Given data —

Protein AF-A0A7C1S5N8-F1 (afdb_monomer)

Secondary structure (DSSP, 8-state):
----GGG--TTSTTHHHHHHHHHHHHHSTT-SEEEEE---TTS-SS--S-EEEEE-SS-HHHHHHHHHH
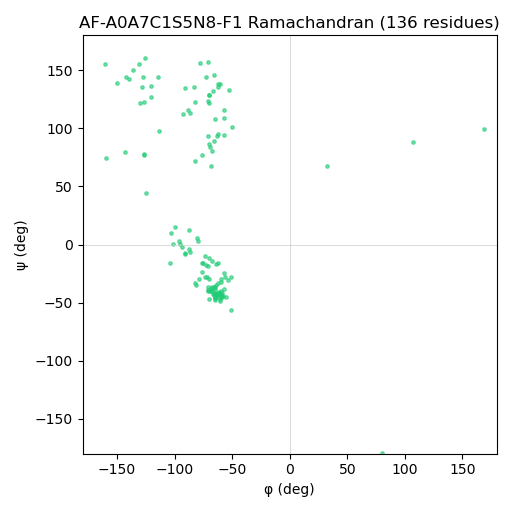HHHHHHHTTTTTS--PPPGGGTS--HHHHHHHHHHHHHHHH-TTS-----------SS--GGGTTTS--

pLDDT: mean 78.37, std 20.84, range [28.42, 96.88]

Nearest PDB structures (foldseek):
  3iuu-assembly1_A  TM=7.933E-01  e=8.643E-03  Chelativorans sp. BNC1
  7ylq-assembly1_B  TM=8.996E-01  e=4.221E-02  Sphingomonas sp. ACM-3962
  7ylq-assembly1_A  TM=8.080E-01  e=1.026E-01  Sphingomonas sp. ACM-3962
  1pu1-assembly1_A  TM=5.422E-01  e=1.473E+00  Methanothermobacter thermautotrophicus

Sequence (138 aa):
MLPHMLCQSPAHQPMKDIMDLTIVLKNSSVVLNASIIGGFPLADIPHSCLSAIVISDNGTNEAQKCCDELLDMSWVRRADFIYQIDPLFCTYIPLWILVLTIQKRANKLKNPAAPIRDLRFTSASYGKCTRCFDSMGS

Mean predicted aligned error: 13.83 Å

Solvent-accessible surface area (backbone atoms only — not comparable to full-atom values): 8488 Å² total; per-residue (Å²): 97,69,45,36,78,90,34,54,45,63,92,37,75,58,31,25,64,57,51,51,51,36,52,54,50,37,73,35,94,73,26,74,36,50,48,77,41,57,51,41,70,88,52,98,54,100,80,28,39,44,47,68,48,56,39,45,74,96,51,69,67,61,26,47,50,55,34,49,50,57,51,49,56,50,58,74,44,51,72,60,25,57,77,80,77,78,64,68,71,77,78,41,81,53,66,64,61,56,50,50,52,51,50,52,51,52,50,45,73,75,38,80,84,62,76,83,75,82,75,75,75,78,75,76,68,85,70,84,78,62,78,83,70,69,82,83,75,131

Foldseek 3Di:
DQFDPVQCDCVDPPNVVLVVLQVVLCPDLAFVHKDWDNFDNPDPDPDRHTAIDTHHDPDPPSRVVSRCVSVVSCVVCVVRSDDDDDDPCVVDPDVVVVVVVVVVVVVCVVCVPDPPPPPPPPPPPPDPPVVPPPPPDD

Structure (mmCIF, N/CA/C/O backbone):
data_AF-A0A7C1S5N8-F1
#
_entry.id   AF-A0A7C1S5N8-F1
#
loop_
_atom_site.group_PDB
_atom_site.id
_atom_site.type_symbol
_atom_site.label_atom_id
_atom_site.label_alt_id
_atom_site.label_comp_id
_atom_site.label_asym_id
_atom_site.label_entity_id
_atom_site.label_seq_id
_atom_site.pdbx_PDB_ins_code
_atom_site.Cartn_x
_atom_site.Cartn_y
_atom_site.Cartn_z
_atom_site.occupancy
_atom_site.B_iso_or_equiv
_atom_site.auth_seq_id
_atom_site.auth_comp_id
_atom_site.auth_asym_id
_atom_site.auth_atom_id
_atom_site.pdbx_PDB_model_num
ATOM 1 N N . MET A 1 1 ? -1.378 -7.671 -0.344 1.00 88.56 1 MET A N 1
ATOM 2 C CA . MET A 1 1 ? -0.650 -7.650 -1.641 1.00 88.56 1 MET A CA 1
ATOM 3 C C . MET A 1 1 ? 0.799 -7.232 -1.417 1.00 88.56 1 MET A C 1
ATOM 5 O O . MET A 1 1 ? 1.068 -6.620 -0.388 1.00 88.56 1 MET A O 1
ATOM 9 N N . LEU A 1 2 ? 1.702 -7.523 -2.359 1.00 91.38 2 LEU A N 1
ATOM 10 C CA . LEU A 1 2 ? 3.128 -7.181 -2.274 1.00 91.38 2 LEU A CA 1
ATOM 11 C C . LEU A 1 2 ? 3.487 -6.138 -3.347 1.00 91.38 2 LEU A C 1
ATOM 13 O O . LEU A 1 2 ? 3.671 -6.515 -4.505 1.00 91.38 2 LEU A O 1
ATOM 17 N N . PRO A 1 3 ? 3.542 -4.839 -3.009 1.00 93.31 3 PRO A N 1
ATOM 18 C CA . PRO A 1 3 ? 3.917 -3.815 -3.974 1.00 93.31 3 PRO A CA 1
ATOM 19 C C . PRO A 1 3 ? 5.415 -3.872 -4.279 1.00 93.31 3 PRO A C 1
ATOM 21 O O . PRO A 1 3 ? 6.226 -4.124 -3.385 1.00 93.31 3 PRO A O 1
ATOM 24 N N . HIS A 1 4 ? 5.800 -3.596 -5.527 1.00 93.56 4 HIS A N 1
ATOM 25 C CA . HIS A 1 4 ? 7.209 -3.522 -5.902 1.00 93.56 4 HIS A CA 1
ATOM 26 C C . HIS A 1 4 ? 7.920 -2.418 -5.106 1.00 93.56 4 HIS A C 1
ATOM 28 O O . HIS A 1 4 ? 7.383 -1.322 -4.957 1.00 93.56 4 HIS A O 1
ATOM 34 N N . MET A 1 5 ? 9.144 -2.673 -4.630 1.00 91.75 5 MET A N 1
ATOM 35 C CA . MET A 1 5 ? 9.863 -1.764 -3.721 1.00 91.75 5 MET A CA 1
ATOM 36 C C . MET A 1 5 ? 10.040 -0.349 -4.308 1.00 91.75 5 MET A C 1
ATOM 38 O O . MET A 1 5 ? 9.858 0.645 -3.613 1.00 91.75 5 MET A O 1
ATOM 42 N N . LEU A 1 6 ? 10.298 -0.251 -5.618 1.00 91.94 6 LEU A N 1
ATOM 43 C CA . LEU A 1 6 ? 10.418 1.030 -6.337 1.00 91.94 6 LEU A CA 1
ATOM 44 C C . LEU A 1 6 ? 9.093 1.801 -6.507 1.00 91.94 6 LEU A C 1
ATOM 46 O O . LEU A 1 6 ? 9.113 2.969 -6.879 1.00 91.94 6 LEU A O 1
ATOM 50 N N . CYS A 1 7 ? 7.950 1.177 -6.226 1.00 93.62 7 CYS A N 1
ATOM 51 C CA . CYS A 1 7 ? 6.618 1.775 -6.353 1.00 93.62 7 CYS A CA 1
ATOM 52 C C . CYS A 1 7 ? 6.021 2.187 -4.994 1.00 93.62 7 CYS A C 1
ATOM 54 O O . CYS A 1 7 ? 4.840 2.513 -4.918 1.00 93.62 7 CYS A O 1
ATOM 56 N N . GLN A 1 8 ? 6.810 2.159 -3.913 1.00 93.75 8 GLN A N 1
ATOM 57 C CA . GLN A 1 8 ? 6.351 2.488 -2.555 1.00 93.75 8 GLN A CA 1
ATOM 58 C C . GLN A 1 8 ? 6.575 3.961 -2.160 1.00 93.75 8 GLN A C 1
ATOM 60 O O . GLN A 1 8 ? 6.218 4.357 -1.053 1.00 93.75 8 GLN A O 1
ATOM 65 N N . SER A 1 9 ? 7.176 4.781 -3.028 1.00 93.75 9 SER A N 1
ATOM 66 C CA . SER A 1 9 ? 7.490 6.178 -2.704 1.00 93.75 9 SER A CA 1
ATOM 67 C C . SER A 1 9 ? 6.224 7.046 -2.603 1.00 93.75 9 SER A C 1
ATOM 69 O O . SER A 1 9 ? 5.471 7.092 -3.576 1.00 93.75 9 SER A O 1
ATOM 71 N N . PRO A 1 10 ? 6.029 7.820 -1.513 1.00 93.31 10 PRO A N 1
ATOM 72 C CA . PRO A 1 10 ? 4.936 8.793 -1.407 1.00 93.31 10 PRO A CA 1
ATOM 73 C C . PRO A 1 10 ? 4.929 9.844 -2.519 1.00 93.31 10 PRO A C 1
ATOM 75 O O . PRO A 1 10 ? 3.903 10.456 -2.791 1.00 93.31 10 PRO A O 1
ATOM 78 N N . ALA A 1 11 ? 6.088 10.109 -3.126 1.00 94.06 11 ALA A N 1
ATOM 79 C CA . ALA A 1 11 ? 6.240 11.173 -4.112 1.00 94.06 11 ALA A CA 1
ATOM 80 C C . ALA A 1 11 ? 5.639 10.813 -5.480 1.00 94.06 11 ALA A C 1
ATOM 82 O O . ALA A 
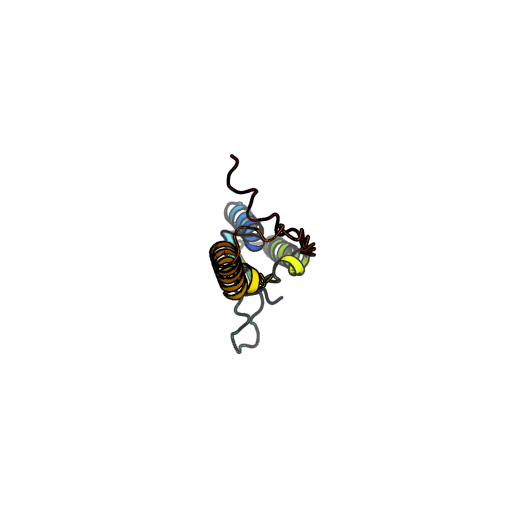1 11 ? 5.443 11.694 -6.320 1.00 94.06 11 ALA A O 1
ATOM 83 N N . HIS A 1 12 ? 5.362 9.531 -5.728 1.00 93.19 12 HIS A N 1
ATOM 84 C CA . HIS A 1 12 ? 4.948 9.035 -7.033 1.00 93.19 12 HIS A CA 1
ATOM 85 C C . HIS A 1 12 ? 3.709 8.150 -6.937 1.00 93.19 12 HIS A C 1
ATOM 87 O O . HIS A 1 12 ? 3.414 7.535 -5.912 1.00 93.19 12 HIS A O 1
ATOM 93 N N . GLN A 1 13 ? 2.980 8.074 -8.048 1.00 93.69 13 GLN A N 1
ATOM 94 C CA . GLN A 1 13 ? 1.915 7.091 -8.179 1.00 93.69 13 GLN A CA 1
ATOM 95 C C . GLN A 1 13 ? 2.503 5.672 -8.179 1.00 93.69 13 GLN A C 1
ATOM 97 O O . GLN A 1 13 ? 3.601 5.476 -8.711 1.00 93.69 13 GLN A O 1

To do — Return each line of the material in which the string "Sphingomonas" can be found.

Problem solution —
  7ylq-assembly1_B  TM=8.996E-01  e=4.221E-02  Sphingomonas sp. ACM-3962
  7ylq-assembly1_A  TM=8.080E-01  e=1.026E-01  Sphingomonas sp. ACM-3962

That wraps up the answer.